Provided data section start

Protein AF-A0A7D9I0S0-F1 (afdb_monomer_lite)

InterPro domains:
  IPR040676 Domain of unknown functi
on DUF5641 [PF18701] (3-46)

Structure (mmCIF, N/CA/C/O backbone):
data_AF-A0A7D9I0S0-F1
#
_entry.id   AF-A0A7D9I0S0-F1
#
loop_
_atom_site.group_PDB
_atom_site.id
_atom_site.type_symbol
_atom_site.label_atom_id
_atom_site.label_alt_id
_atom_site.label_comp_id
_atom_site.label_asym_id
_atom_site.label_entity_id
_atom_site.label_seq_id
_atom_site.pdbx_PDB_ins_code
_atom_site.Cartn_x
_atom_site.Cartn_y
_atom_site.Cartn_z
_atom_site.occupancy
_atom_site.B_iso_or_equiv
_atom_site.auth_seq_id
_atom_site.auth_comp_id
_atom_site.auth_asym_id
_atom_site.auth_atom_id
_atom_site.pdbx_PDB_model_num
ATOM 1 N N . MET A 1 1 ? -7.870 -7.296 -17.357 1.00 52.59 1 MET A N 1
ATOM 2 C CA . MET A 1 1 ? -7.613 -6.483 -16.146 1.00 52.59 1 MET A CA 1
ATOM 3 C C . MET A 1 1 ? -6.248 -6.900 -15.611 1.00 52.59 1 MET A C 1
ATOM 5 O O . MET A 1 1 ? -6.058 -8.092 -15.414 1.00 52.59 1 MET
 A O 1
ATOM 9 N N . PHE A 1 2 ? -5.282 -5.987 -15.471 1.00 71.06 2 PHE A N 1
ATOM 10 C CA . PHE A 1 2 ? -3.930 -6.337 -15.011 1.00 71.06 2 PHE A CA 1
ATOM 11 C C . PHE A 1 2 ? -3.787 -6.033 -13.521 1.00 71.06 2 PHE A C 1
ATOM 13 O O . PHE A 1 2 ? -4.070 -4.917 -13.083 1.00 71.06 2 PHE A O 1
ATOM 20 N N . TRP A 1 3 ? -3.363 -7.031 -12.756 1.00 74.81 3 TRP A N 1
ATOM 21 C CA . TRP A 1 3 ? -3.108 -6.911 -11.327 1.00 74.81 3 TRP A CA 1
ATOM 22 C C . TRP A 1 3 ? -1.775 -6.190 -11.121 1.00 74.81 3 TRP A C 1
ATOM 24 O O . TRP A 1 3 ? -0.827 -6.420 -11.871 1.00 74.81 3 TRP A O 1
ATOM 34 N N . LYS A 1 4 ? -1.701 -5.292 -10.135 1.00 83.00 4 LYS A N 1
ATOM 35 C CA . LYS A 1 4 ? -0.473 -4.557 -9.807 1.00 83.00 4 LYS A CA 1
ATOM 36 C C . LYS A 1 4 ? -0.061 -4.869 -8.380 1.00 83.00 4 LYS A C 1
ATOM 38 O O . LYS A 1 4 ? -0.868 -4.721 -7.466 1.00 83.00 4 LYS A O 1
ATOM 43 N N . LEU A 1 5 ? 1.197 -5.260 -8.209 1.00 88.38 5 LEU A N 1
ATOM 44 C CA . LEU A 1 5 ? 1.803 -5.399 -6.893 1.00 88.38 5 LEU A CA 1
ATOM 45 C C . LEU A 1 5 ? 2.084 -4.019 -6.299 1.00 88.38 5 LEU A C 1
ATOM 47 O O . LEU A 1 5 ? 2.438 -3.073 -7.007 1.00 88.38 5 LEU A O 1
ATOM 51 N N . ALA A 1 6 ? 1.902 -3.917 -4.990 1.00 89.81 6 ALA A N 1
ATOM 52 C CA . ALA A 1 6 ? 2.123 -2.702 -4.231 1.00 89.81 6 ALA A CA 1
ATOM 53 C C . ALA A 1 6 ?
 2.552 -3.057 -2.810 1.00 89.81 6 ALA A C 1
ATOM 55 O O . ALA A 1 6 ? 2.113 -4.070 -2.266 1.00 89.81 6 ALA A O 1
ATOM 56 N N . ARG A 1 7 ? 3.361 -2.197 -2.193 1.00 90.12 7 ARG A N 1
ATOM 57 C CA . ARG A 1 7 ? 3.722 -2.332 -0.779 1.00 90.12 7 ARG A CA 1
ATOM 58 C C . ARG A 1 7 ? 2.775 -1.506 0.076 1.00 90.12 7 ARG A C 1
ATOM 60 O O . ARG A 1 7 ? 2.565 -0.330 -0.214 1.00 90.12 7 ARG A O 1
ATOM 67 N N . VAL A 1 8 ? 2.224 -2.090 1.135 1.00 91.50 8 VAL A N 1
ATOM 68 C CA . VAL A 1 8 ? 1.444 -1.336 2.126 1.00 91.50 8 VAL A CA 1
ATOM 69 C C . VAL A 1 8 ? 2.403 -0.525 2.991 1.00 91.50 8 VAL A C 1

Provided data section end

**What this task involves:** Reproduce the listing verbatim.

**Solution to the problem:**
Protein AF-A0A7D9I0S0-F1 (afdb_monomer_lite)

InterPro domains:
  IPR040676 Domain of unknown functi
on DUF5641 [PF18701] (3-46)

Structure (mmCIF, N/CA/C/O backbone):
data_AF-A0A7D9I0S0-F1
#
_entry.id   AF-A0A7D9I0S0-F1
#
loop_
_atom_site.group_PDB
_atom_site.id
_atom_site.type_symbol
_atom_site.label_atom_id
_atom_site.label_alt_id
_atom_site.label_comp_id
_atom_site.label_asym_id
_atom_site.label_entity_id
_atom_site.label_seq_id
_atom_site.pdbx_PDB_ins_code
_atom_site.Cartn_x
_atom_site.Cartn_y
_atom_site.Cartn_z
_atom_site.occupancy
_atom_site.B_iso_or_equiv
_atom_site.auth_seq_id
_atom_site.auth_comp_id
_atom_site.auth_asym_id
_atom_site.auth_atom_id
_atom_site.pdbx_PDB_model_num
ATOM 1 N N . MET A 1 1 ? -7.870 -7.296 -17.357 1.00 52.59 1 MET A N 1
ATOM 2 C CA . MET A 1 1 ? -7.613 -6.483 -16.146 1.00 52.59 1 MET A CA 1
ATOM 3 C C . MET A 1 1 ? -6.248 -6.900 -15.611 1.00 52.59 1 MET A C 1
ATOM 5 O O . MET A 1 1 ? -6.058 -8.092 -15.414 1.00 52.59 1 MET
 A O 1
ATOM 9 N N . PHE A 1 2 ? -5.282 -5.987 -15.471 1.00 71.06 2 PHE A N 1
ATOM 10 C CA . PHE A 1 2 ? -3.930 -6.337 -15.011 1.00 71.06 2 PHE A CA 1
ATOM 11 C C . PHE A 1 2 ? -3.787 -6.033 -13.521 1.00 71.06 2 PHE A C 1
ATOM 13 O O . PHE A 1 2 ? -4.070 -4.917 -13.083 1.00 71.06 2 PHE A O 1
ATOM 20 N N . TRP A 1 3 ? -3.363 -7.031 -12.756 1.00 74.81 3 TRP A N 1
ATOM 21 C CA . TRP A 1 3 ? -3.108 -6.911 -11.327 1.00 74.81 3 TRP A CA 1
ATOM 22 C C . TRP A 1 3 ? -1.775 -6.190 -11.121 1.00 74.81 3 TRP A C 1
ATOM 24 O O . TRP A 1 3 ? -0.827 -6.420 -11.871 1.00 74.81 3 TRP A O 1
ATOM 34 N N . LYS A 1 4 ? -1.701 -5.292 -10.135 1.00 83.00 4 LYS A N 1
ATOM 35 C CA . LYS A 1 4 ? -0.473 -4.557 -9.807 1.00 83.00 4 LYS A CA 1
ATOM 36 C C . LYS A 1 4 ? -0.061 -4.869 -8.380 1.00 83.00 4 LYS A C 1
ATOM 38 O O . LYS A 1 4 ? -0.868 -4.721 -7.466 1.00 83.00 4 LYS A O 1
ATOM 43 N N . LEU A 1 5 ? 1.197 -5.260 -8.209 1.00 88.38 5 LEU A N 1
ATOM 44 C CA . LEU A 1 5 ? 1.803 -5.399 -6.893 1.00 88.38 5 LEU A CA 1
ATOM 45 C C . LEU A 1 5 ? 2.084 -4.019 -6.299 1.00 88.38 5 LEU A C 1
ATOM 47 O O . LEU A 1 5 ? 2.438 -3.073 -7.007 1.00 88.38 5 LEU A O 1
ATOM 51 N N . ALA A 1 6 ? 1.902 -3.917 -4.990 1.00 89.81 6 ALA A N 1
ATOM 52 C CA . ALA A 1 6 ? 2.123 -2.702 -4.231 1.00 89.81 6 ALA A CA 1
ATOM 53 C C . ALA A 1 6 ?
 2.552 -3.057 -2.810 1.00 89.81 6 ALA A C 1
ATOM 55 O O . ALA A 1 6 ? 2.113 -4.070 -2.266 1.00 89.81 6 ALA A O 1
ATOM 56 N N . ARG A 1 7 ? 3.361 -2.197 -2.193 1.00 90.12 7 ARG A N 1
ATOM 57 C CA . ARG A 1 7 ? 3.722 -2.332 -0.779 1.00 90.12 7 ARG A CA 1
ATOM 58 C C . ARG A 1 7 ? 2.775 -1.506 0.076 1.00 90.12 7 ARG A C 1
ATOM 60 O O . ARG A 1 7 ? 2.565 -0.330 -0.214 1.00 90.12 7 ARG A O 1
ATOM 67 N N . VAL A 1 8 ? 2.224 -2.090 1.135 1.00 91.50 8 VAL A N 1
ATOM 68 C CA . VAL A 1 8 ? 1.444 -1.336 2.126 1.00 91.50 8 VAL A CA 1
ATOM 69 C C . VAL A 1 8 ? 2.403 -0.525 2.991 1.00 91.50 8 VAL A C 1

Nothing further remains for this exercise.